基于Python实现的系统SLA可用性统计

1. 介绍

　　SLA是Service Level Agreement的英文缩写，也叫服务质量协议。根据SRE Google运维解密一书中的定义：

　SLA是服务与用户之间的一个明确的，或者不明确的协议，描述了在达到或者没有达到SLO（Service Level Objective）之后的后果。

　　SLO通常需要SLI（Service Level Indicator）去描述，系统常见的指标有吞吐量（每秒钟可处理的请求数量）、响应时间和可用性等，如系统的平均响应时间<500ms；系统可用性要达到99.99%。

　　在单体机器的架构中，系统的可用性可以近似等于正常运行时间/（正常运行时间+故障时间），但在分布式集群架构中，该计算方式不再适用，因为系统的可以被反向代理到其它的服务器上，服务呈现一直都可用。对于分布式系统，一般以请求的成功率计算系统的可用性（即服务器响应状态码<500的）。本文主要介绍一个分布式系统的SLA可用性统计的方法及其详细实现过程。

2. 所需环境及知识

软件	用途	知识参考
Elasticsearch集群	系统日志存储中心，SLA中指标结果计算的数据来源	range-on-date, terms-aggregation
MySQL数据库	Elasticsearch集群聚合结果的持久化存储	create-database, create-user, grant-overview, aggregate-function
Grafana	使用MySQL作为数据源最终展示系统可用性	MySQL Datasource
Python3	定时获取Elasticsearch集群数据并存储到MySQL	Python Elasticsearch Client, APScheduler-User-Guide, Connector-Python-Example

　　知识详细说明：

rang-on-date：Elasticsearch查询某个时间范围内的相关日志信息；
terms-aggregation：Elasticsearch聚合查询的语法，这里需要聚合日志记录的状态码；
create-database：创建数据库语法参考，创建的数据库存储Elasticsearch的日志聚合结果；
create-user：创建数据库用户语法参考；
grant-overview：授权用户权限语法参考，我这里授予用户拥有数据库的所有权限；
aggregate-function：SQL聚合查询语法参考；
MySQL Datasource：Grafana配置MySQL数据源及默认的查询宏函数的定义参考；
Python Elasticsearch Client：Python连接到Elasticsearch的API，可以使用它查询Elasticsearch的信息；
APScheduler-User-Guide：Python定时任务框架，这里需要定时任务查询Elasticsearch获取日志信息；
Connector-Python-Example：Python连接MySQL数据库的Demo。

3. 总体思路

　　在Kibana上，我们可以通过Web页面查询查看Elasticsearch存储的记录，也可以使用Kibana的Visualize可视化Elasticsearch存储的数据。这里可以通过Python定时任务查询Elasticsearch的数据，然后过滤得到有用的数据存储到MySQL数据库中，最后借助Grafana的可视化图形Stat查询展示MySQL的结构化数据得到一个分布式系统的可用性（SA：Service Availability）近似值。SA计算公式：1- (响应码大于等于500的数量 / 请求总数)

4. 详细实现

4.1 Elasticsearch结构化查询语言

　　在此处，查询的时间范围为过去五分钟到现在的时间，而且还需要聚合服务器响应状态码字段，所以得到的DSL语句大致为：

"query": {

    "bool": {

          "filter": {

              "range": {

                  "@timestamp": {

                      "gte": "2020-10-16T14:06:10",

                      "lt": "2020-10-16T14:11:10"

                  }

              }

          }

    }

},

"size": 0,

"aggs": {

    "group_by_status": {

        "terms": {

             "field": "http_response_code.keyword"

         }

     }

}

　　其中，gte表示时间大于等于timestring1，lt表示时间小于timestring2，查询的时间区间为[timestring1，timestring2)；aggs是聚合查询，聚合的字段为http_response_code.keyword。我这里查询logstash-nginx-*索引，在Kibana上的Dev Tools上查询大致上可以得到以下结果：

　　上图显示了聚合得到的状态码200的数量为10，如果有其它的状态码也会一一统计出来的。
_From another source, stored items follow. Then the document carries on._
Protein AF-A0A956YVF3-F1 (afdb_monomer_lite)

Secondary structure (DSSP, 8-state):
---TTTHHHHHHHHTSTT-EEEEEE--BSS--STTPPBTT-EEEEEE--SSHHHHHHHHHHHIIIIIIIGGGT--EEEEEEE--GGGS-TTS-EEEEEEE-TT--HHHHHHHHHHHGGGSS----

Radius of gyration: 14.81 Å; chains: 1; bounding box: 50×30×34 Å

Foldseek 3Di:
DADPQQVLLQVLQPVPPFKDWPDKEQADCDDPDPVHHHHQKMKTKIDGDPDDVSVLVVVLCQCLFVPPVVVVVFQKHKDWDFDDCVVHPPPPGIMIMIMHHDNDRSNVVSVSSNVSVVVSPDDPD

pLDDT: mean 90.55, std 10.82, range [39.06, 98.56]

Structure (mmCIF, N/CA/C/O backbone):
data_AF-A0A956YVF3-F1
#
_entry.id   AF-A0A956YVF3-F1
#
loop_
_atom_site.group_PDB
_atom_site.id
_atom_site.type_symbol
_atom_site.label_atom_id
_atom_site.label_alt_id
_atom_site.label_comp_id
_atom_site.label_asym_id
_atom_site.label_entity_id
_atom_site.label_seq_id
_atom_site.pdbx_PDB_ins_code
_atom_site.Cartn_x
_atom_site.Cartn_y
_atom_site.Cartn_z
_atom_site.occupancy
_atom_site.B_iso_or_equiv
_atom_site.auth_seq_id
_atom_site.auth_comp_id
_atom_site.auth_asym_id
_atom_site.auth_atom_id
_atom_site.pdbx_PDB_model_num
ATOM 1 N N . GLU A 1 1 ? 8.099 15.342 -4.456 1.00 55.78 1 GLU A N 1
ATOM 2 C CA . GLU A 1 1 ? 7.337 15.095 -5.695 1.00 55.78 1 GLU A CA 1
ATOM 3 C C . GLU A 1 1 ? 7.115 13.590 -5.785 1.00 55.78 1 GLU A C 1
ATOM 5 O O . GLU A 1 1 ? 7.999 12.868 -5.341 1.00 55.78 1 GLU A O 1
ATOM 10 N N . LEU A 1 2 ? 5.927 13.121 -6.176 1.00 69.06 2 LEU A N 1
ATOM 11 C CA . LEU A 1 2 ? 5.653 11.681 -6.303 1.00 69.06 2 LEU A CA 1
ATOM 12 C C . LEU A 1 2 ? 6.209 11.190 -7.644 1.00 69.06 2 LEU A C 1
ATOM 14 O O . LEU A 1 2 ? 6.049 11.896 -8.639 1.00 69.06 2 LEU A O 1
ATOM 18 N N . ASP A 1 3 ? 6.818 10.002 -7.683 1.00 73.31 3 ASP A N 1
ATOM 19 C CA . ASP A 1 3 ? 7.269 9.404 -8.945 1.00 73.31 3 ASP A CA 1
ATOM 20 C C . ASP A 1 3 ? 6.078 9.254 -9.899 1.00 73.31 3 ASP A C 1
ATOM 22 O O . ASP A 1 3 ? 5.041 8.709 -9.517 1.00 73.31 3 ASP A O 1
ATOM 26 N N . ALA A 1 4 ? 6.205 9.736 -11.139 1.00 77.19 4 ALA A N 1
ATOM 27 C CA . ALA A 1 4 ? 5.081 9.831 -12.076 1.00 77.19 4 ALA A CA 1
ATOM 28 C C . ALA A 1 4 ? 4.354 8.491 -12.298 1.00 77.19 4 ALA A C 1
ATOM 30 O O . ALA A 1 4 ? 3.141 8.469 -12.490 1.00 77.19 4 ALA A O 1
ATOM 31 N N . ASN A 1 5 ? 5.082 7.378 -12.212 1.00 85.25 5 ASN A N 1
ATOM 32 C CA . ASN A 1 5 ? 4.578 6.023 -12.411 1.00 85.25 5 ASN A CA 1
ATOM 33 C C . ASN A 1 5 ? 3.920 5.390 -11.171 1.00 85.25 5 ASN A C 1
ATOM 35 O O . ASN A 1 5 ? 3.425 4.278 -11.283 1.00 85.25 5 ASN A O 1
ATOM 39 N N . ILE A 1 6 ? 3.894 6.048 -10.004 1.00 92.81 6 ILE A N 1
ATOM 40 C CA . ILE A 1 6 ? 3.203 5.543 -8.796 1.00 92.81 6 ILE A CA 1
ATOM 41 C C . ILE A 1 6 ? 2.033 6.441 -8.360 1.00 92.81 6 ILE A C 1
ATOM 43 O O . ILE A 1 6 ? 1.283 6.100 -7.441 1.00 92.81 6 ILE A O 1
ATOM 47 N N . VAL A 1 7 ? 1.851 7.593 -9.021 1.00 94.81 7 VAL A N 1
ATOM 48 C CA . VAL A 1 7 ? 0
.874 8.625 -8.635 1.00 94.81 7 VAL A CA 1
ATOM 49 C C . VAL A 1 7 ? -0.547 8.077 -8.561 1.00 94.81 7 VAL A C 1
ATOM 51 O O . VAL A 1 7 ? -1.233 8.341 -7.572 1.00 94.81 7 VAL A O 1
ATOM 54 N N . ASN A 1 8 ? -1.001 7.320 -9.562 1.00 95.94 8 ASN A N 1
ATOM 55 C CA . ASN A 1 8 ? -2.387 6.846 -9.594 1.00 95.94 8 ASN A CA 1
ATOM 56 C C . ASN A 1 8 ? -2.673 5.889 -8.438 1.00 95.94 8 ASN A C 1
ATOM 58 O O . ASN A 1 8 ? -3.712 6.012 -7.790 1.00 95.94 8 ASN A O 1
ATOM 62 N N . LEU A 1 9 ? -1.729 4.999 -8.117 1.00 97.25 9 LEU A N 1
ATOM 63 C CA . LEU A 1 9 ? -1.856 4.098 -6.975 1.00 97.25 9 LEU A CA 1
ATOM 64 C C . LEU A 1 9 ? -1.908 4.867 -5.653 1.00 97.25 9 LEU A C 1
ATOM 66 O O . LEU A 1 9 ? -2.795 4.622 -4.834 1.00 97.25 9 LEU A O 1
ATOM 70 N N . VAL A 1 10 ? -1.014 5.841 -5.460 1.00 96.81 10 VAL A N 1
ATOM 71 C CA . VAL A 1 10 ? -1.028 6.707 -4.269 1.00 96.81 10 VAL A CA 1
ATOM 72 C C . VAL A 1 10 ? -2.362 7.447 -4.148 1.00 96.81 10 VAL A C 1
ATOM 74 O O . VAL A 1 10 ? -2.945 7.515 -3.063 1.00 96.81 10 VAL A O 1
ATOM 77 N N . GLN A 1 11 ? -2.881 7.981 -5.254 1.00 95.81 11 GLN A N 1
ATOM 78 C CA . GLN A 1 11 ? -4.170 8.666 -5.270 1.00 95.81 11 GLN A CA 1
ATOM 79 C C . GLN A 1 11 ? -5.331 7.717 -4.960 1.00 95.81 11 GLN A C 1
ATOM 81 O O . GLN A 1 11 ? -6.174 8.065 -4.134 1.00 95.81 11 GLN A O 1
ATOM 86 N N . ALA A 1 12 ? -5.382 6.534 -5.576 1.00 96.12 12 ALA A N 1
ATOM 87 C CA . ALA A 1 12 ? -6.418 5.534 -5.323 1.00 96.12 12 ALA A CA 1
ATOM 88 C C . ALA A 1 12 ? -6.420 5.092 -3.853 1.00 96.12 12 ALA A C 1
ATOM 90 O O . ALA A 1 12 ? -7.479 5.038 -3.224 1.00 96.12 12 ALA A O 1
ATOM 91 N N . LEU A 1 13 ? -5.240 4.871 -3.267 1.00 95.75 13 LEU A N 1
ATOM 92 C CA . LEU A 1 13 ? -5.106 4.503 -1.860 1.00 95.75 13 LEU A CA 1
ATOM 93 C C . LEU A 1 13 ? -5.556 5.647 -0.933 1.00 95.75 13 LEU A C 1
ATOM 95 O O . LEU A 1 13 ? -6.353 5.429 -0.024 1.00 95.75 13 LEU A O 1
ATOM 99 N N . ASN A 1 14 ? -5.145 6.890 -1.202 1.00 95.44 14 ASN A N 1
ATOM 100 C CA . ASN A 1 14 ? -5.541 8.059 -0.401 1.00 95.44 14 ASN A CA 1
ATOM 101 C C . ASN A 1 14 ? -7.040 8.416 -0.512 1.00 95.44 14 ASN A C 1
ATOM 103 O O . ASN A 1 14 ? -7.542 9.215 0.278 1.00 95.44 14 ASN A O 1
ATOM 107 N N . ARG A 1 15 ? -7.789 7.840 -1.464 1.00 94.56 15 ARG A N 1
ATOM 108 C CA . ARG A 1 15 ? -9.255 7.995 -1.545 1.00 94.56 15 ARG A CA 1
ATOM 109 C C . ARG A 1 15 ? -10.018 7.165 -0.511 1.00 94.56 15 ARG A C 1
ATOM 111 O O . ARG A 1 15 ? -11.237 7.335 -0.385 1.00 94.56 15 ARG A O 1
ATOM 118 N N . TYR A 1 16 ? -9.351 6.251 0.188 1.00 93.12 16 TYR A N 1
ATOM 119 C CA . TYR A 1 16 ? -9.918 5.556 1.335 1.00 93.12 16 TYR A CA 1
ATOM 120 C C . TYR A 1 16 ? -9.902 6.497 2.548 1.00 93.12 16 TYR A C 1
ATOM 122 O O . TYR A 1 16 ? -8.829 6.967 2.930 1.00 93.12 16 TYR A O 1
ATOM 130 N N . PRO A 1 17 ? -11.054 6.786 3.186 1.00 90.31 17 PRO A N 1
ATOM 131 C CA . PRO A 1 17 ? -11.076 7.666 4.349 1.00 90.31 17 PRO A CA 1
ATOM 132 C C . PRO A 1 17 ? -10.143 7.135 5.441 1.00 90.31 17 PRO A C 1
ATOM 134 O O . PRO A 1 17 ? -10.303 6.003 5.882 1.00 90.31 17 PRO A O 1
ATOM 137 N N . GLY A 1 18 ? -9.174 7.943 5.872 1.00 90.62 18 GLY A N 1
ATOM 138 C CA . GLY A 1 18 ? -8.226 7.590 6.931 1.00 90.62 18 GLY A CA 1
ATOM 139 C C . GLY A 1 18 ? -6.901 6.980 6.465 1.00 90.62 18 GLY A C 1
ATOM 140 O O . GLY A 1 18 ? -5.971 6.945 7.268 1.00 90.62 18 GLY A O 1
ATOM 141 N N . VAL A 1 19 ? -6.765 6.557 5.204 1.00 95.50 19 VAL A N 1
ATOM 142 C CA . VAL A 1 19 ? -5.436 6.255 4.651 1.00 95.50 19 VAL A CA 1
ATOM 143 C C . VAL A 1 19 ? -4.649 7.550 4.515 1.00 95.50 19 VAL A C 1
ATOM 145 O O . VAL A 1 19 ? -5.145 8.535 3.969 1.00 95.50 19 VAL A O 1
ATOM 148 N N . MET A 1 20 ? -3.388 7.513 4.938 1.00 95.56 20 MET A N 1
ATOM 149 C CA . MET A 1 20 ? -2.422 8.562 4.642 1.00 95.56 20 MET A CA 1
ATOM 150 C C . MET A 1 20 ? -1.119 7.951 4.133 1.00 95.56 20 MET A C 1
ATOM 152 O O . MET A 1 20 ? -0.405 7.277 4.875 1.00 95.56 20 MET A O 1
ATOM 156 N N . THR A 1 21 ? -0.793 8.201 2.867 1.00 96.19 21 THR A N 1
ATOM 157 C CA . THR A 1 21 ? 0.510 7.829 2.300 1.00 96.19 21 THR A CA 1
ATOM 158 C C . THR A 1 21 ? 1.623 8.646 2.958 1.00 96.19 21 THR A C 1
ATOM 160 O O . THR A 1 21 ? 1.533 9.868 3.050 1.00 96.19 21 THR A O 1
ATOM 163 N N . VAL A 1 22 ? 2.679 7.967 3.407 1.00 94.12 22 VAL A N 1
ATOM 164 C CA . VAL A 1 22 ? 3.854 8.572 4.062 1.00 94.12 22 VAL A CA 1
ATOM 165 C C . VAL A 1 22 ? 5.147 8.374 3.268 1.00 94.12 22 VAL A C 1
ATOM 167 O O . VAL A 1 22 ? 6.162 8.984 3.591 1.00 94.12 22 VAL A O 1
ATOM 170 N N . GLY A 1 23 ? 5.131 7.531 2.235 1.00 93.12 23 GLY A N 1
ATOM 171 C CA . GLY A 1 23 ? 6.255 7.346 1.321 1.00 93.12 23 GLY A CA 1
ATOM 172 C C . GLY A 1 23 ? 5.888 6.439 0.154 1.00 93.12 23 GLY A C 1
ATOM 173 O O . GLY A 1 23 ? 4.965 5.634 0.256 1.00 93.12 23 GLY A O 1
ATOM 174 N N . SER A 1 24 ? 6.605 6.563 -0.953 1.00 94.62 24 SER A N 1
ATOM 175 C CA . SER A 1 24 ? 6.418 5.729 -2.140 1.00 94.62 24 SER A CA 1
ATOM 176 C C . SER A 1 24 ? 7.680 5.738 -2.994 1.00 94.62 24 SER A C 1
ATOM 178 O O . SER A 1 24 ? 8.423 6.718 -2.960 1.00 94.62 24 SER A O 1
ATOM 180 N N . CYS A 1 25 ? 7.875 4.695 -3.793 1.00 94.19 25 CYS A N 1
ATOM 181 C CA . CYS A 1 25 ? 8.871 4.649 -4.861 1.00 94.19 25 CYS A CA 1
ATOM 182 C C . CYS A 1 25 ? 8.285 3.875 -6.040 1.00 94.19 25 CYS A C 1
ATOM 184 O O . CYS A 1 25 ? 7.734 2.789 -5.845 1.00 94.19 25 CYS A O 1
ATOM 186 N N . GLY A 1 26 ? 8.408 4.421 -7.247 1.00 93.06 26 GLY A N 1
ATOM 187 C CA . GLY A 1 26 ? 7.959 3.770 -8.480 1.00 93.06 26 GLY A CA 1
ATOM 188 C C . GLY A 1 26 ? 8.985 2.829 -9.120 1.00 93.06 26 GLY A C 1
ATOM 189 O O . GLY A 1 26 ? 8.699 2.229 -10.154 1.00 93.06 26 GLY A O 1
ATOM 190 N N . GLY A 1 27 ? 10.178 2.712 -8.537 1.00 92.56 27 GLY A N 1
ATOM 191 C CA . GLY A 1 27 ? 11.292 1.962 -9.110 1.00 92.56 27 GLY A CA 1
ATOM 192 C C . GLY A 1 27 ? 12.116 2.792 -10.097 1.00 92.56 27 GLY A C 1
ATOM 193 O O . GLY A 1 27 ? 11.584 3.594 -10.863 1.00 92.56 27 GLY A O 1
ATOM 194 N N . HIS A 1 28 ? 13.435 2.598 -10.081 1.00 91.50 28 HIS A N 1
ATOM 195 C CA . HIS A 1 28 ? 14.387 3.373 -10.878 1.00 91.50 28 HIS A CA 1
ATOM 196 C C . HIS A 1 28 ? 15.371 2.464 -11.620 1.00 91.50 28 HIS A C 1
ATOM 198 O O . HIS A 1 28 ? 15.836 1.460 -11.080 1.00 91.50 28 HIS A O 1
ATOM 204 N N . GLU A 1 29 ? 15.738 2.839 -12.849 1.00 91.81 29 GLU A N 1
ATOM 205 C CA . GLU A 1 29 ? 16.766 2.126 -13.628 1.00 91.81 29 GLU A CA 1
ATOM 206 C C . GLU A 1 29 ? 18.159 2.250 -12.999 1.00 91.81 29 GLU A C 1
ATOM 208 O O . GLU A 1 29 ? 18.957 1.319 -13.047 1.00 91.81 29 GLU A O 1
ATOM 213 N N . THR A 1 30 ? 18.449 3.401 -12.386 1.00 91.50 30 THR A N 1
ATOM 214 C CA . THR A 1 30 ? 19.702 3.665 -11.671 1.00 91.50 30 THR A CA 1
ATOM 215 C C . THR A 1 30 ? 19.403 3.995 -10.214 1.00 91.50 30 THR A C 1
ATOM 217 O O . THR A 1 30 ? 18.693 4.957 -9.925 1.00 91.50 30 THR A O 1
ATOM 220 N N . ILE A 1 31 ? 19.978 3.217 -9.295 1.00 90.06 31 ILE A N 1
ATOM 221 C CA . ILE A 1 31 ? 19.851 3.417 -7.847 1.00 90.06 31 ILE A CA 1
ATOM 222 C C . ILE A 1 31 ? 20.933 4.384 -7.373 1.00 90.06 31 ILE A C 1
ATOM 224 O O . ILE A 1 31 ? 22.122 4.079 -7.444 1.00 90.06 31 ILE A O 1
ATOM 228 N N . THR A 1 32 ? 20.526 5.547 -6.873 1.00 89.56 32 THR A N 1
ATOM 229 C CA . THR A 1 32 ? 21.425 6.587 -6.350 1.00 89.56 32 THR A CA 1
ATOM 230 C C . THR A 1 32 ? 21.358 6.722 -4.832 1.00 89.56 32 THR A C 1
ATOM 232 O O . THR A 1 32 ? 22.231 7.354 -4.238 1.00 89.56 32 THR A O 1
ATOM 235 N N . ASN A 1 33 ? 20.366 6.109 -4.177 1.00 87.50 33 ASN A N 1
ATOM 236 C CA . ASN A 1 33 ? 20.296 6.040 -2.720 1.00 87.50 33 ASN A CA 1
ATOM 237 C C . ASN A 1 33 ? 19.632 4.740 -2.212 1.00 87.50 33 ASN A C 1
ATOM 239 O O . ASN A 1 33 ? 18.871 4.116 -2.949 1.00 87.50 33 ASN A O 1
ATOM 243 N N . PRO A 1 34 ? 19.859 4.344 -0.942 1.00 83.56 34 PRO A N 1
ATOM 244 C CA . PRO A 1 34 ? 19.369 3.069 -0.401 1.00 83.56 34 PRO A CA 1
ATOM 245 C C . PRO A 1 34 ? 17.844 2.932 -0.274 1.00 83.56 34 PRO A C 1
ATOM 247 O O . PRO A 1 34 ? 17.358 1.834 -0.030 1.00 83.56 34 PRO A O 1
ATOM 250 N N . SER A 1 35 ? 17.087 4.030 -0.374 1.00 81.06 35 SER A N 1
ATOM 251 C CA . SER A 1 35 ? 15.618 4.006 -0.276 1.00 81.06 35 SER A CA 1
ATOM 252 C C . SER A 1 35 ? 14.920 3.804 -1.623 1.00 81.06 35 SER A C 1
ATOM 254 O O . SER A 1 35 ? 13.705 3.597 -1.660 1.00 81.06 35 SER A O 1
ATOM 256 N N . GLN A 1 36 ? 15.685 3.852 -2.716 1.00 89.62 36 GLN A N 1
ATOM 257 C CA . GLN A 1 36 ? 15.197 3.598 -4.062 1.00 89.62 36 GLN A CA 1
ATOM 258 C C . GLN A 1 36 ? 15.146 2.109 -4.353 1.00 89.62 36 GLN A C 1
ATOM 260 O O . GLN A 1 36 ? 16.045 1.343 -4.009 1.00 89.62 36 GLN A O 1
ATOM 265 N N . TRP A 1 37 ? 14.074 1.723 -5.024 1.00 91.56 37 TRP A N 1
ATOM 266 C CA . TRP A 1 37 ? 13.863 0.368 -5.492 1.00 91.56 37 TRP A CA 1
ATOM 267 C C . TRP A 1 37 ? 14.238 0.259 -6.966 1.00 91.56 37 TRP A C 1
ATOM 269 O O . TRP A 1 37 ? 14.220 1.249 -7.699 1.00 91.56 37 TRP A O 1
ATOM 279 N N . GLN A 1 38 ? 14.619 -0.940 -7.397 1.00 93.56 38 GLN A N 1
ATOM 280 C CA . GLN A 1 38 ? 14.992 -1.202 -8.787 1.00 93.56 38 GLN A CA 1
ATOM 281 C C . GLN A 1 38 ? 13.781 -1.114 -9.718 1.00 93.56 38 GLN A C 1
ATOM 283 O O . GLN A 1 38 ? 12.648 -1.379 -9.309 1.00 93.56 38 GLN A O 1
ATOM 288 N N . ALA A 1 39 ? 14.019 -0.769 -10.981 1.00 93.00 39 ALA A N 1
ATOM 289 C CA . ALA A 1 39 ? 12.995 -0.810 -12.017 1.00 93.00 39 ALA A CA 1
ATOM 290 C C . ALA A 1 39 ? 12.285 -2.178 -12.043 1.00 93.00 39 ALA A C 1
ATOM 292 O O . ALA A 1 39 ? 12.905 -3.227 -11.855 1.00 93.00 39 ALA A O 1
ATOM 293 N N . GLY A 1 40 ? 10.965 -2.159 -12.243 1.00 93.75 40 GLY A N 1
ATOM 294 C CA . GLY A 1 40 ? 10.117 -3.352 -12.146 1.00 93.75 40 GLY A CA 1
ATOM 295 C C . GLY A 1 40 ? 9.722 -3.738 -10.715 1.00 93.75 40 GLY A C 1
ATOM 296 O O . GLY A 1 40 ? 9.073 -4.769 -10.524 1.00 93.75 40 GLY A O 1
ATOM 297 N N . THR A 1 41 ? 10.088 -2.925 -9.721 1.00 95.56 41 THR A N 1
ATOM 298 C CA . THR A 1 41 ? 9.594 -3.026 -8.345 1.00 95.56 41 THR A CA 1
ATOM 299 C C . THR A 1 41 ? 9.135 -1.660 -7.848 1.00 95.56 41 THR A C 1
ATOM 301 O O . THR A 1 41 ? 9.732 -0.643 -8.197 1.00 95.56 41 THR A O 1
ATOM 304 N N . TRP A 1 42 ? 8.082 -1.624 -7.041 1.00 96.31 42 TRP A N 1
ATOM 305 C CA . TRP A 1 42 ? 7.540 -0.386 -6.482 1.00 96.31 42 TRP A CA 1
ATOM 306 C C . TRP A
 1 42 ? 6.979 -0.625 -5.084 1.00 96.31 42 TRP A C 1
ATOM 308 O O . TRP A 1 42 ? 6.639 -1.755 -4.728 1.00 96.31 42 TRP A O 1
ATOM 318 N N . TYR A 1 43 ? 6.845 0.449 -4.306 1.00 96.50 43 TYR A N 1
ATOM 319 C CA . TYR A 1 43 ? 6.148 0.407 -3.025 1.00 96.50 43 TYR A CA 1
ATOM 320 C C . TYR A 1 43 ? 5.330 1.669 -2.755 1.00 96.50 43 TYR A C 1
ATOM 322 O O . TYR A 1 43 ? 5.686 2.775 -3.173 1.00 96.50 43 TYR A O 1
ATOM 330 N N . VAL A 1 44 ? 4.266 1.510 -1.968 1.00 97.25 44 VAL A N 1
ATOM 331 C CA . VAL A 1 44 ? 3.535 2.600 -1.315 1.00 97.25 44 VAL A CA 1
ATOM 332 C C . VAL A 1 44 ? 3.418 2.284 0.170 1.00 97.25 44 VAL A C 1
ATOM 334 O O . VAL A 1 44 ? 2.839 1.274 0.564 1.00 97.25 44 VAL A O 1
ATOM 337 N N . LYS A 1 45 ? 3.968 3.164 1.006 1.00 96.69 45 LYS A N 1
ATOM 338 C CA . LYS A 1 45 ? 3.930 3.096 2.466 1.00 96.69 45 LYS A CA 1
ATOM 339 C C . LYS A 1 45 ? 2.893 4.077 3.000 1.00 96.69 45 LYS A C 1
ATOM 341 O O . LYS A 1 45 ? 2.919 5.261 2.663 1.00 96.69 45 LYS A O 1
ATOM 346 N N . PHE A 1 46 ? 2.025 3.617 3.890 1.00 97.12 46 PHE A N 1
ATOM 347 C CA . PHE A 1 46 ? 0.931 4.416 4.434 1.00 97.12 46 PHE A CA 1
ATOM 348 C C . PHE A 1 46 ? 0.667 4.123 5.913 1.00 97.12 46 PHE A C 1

4.2 Python使用Elasticsearch API

　　有了Elasticsearch的查询语句，还需要借助Elasticsearch的Python Client API才可以在Python程序中查询到Elasticsearch的数据。

安装Python Elasticsearch Client模块

pip install elasticsearch

查询Elasticsearch

from elasticsearch import Elasticsearch

# query ElasticSearch

es = Elasticsearch([{'host': self.elasticsearch_config["host"], 'port': self.elasticsearch_config["port"]}],

                   http_auth=(self.elasticsearch_config['username'], self.elasticsearch_config['password']))

response = es.search(index=self.elasticsearch_config['index'], body=self.elasticsearch_config["query_object"])

# get our needed buckets

buckets = response['aggregations']['group_by_status']['buckets']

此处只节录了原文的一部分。